Start of SOURCE INFORMATION

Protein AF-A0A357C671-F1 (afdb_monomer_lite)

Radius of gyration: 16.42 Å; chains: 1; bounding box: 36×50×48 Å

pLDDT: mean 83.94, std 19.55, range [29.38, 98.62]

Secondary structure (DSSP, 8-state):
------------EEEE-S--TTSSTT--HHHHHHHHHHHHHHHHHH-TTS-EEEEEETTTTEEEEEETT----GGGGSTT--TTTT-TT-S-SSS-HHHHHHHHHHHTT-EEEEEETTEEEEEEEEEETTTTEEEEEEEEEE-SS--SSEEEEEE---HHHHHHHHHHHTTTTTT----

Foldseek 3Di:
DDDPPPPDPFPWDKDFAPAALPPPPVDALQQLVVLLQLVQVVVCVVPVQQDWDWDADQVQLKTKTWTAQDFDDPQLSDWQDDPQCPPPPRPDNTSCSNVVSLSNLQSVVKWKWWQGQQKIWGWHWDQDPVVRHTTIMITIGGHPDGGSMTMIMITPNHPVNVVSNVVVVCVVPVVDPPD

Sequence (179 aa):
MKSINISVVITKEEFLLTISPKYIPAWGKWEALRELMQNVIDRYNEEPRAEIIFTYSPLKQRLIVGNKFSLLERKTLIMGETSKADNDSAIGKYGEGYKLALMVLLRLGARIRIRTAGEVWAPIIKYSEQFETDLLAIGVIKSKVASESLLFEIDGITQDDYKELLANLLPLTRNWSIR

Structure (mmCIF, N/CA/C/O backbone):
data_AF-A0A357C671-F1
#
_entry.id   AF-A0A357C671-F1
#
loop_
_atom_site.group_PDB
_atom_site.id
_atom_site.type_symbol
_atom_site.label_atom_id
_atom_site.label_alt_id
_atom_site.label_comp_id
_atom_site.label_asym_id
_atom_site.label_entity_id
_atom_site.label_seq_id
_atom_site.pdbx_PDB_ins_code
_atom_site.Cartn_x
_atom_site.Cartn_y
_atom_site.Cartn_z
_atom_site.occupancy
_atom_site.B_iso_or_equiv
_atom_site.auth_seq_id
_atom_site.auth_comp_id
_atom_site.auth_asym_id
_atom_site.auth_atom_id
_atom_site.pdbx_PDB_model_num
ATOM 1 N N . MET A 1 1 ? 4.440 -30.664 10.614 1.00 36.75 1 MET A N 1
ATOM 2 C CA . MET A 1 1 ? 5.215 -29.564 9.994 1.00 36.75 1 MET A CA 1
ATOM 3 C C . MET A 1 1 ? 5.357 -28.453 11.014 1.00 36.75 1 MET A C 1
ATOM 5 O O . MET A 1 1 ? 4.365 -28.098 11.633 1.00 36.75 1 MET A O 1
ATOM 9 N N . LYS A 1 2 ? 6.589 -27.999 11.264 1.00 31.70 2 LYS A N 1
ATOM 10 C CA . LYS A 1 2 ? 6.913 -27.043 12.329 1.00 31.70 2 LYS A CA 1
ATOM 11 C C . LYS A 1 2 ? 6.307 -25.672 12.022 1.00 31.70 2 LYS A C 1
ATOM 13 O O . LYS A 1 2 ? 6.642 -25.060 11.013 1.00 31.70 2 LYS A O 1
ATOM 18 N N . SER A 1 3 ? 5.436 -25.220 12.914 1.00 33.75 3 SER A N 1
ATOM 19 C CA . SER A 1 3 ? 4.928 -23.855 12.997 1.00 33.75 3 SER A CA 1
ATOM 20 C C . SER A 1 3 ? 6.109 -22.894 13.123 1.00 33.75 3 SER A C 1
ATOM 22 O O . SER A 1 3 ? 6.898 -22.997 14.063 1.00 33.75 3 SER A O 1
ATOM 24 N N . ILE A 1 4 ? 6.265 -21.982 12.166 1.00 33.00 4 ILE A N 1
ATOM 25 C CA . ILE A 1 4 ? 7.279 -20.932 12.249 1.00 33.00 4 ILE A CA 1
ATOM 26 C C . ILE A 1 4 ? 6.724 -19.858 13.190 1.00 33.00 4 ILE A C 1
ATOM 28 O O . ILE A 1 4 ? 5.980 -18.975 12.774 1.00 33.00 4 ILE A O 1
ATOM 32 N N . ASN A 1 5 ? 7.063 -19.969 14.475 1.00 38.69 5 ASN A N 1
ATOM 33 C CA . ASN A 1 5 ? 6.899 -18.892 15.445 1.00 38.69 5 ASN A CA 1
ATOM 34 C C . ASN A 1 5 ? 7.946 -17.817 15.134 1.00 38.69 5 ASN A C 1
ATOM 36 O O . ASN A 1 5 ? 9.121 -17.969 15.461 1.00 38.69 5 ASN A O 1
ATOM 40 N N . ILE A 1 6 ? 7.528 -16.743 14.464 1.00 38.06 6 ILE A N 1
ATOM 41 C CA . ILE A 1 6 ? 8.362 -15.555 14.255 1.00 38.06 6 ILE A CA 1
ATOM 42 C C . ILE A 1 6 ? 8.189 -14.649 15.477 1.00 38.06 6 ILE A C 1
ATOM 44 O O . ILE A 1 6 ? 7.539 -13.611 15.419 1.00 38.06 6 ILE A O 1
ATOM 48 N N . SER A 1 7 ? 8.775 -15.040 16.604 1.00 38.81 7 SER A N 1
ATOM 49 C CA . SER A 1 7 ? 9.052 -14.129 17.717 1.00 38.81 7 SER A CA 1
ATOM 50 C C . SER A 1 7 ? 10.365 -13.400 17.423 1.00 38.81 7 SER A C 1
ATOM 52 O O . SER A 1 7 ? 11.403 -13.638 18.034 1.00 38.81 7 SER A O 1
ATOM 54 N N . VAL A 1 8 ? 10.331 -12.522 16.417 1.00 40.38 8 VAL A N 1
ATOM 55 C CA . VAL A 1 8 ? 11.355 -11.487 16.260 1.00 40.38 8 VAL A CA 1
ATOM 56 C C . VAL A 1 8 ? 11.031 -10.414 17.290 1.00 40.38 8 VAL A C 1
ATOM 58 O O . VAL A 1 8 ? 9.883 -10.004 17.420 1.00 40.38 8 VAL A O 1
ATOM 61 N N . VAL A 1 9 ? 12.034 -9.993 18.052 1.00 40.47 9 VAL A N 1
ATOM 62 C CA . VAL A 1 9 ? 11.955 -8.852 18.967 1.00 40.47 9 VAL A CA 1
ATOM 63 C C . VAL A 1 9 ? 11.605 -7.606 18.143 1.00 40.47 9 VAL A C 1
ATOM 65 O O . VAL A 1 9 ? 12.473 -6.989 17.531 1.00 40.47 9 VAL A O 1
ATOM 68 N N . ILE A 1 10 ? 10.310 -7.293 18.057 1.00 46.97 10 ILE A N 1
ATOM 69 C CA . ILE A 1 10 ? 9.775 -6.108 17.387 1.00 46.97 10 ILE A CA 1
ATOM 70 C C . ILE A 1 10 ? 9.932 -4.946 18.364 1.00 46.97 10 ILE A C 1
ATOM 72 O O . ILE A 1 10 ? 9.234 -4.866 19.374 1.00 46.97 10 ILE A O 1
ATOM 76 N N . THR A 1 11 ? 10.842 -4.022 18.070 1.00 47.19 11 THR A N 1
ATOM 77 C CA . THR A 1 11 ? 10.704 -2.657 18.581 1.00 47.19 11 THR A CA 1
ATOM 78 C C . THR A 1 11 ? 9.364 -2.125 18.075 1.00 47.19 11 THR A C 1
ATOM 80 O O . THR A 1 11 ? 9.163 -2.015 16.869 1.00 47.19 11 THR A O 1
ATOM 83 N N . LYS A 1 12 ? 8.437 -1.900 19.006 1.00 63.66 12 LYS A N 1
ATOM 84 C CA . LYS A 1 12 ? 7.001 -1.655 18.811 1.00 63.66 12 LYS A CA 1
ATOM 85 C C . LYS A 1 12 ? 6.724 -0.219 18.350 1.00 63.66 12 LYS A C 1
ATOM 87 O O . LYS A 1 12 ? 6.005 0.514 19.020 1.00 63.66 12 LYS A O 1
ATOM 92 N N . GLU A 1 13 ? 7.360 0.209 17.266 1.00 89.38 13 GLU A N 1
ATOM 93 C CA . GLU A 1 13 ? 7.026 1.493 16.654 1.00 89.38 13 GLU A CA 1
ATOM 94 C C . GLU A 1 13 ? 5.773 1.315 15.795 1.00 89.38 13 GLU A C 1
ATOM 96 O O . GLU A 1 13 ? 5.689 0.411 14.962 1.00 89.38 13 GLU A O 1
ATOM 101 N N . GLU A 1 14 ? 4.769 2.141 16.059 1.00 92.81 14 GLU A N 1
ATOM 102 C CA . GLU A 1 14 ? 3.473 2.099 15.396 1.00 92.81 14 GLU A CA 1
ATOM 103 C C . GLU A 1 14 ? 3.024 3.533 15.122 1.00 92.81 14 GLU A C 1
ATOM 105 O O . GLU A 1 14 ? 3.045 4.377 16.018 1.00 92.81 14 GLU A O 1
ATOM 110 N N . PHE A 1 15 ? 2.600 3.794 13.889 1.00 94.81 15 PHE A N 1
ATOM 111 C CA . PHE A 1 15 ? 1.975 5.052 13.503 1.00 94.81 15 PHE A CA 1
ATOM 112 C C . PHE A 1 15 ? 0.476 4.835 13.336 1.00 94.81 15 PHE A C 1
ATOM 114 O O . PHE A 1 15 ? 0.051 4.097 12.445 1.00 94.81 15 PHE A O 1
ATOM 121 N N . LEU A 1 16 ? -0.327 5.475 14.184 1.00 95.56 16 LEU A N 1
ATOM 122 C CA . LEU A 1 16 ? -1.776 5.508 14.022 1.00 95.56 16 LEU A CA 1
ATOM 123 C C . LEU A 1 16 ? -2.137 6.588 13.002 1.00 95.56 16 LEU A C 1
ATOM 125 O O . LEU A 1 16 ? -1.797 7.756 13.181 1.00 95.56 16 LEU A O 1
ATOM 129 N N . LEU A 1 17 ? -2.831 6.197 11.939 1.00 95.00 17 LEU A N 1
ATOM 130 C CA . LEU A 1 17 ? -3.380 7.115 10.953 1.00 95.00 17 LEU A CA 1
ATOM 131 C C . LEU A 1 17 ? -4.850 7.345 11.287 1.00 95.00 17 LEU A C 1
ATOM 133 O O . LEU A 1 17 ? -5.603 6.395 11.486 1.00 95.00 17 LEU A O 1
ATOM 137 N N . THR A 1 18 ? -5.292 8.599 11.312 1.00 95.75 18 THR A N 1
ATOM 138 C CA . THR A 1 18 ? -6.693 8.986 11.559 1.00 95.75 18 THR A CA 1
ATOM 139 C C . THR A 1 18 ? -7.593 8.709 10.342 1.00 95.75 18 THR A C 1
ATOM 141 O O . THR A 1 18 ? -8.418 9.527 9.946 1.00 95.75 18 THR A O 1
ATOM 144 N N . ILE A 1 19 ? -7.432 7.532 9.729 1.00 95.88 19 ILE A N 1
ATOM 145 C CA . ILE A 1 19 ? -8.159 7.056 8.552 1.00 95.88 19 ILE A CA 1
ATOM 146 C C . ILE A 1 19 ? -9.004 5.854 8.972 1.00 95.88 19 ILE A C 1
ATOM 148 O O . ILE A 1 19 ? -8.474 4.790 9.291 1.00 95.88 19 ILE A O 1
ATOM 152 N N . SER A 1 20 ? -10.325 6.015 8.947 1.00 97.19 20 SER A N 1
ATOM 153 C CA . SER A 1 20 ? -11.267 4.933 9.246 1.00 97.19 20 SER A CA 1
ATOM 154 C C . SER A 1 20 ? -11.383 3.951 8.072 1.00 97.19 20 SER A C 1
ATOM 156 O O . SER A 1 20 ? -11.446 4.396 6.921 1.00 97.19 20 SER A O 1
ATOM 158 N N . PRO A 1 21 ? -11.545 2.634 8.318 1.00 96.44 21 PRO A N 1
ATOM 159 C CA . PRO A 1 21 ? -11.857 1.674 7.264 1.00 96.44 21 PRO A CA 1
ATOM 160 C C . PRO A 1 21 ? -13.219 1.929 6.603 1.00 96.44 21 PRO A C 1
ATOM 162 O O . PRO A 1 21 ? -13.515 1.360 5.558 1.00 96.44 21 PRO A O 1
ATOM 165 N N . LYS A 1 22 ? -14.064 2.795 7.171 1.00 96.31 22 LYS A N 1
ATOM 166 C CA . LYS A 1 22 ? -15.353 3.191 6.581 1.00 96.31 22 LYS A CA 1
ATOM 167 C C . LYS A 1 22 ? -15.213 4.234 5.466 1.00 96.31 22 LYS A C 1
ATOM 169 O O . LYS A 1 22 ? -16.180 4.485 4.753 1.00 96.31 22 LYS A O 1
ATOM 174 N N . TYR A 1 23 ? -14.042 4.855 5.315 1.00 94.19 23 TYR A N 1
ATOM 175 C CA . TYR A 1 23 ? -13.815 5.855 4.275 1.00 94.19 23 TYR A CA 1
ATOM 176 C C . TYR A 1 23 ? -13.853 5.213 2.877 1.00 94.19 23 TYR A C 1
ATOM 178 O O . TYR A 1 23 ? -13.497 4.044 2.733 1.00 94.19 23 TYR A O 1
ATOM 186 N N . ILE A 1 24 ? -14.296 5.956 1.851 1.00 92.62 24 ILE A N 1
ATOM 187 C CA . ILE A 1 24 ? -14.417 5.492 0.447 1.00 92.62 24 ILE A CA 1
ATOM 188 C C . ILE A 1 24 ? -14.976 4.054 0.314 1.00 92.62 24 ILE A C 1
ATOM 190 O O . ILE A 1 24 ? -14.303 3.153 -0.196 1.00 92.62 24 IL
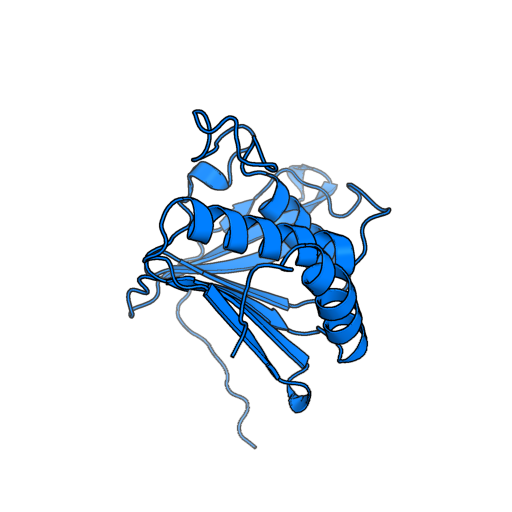E A O 1
ATOM 194 N N . PRO A 1 25 ? -16.210 3.791 0.786 1.00 94.69 25 PRO A N 1
ATOM 195 C CA . PRO A 1 25 ? -16.771 2.437 0.824 1.00 94.69 25 PRO A CA 1
ATOM 196 C C . PRO A 1 25 ? -16.989 1.826 -0.567 1.00 94.69 25 PRO A C 1
ATOM 198 O O . PRO A 1 25 ? -17.037 0.608 -0.688 1.00 94.69 25 PRO A O 1
ATOM 201 N N . ALA A 1 26 ? -17.083 2.655 -1.
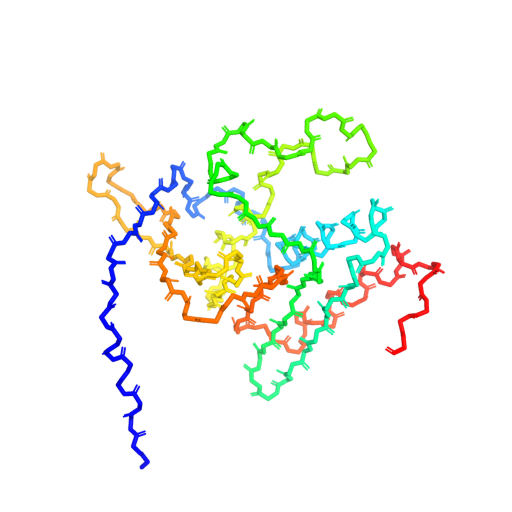611 1.00 95.69 26 ALA A N 1
ATOM 202 C CA . ALA A 1 26 ? -17.249 2.208 -2.992 1.00 95.69 26 ALA A CA 1
ATOM 203 C C . ALA A 1 26 ? -15.983 1.570 -3.595 1.00 95.69 26 ALA A C 1
ATOM 205 O O . ALA A 1 26 ? -16.088 0.883 -4.603 1.00 95.69 26 ALA A O 1
ATOM 206 N N . TRP A 1 27 ? -14.798 1.798 -3.014 1.00 96.00 27 TRP A N 1
ATOM 207 C CA . TRP A 1 27 ? -13.555 1.224 -3.536 1.00 96.00 27 TRP A CA 1
ATOM 208 C C . TRP A 1 27 ? -13.439 -0.266 -3.209 1.00 96.00 27 TRP A C 1
ATOM 210 O O . TRP A 1 27 ? -13.510 -0.670 -2.038 1.00 96.00 27 TRP A O 1
ATOM 220 N N . GLY A 1 28 ? -13.197 -1.050 -4.257 1.00 95.88 28 GLY A N 1
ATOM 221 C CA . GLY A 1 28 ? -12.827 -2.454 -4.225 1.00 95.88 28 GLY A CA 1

End of SOURCE INFORMATION

**ACTIVITY:**
Copy the stretch of the records above that runs from the line with "ATOM 32 N N" through the line with "ATOM 42 C C". Both end lines belong in the copy, and nothing else does.

**RESULT OF THIS EXERCISE:**
ATOM 32 N N . ASN A 1 5 ? 7.063 -19.969 14.475 1.00 38.69 5 ASN A N 1
ATOM 33 C CA . ASN A 1 5 ? 6.899 -18.892 15.445 1.00 38.69 5 ASN A CA 1
ATOM 34 C C . ASN A 1 5 ? 7.946 -17.817 15.134 1.00 38.69 5 ASN A C 1
ATOM 36 O O . ASN A 1 5 ? 9.121 -17.969 15.461 1.00 38.69 5 ASN A O 1
ATOM 40 N N . ILE A 1 6 ? 7.528 -16.743 14.464 1.00 38.06 6 ILE A N 1
ATOM 41 C CA . ILE A 1 6 ? 8.362 -15.555 14.255 1.00 38.06 6 ILE A CA 1
ATOM 42 C C . ILE A 1 6 ? 8.189 -14.649 15.477 1.00 38.06 6 ILE A C 1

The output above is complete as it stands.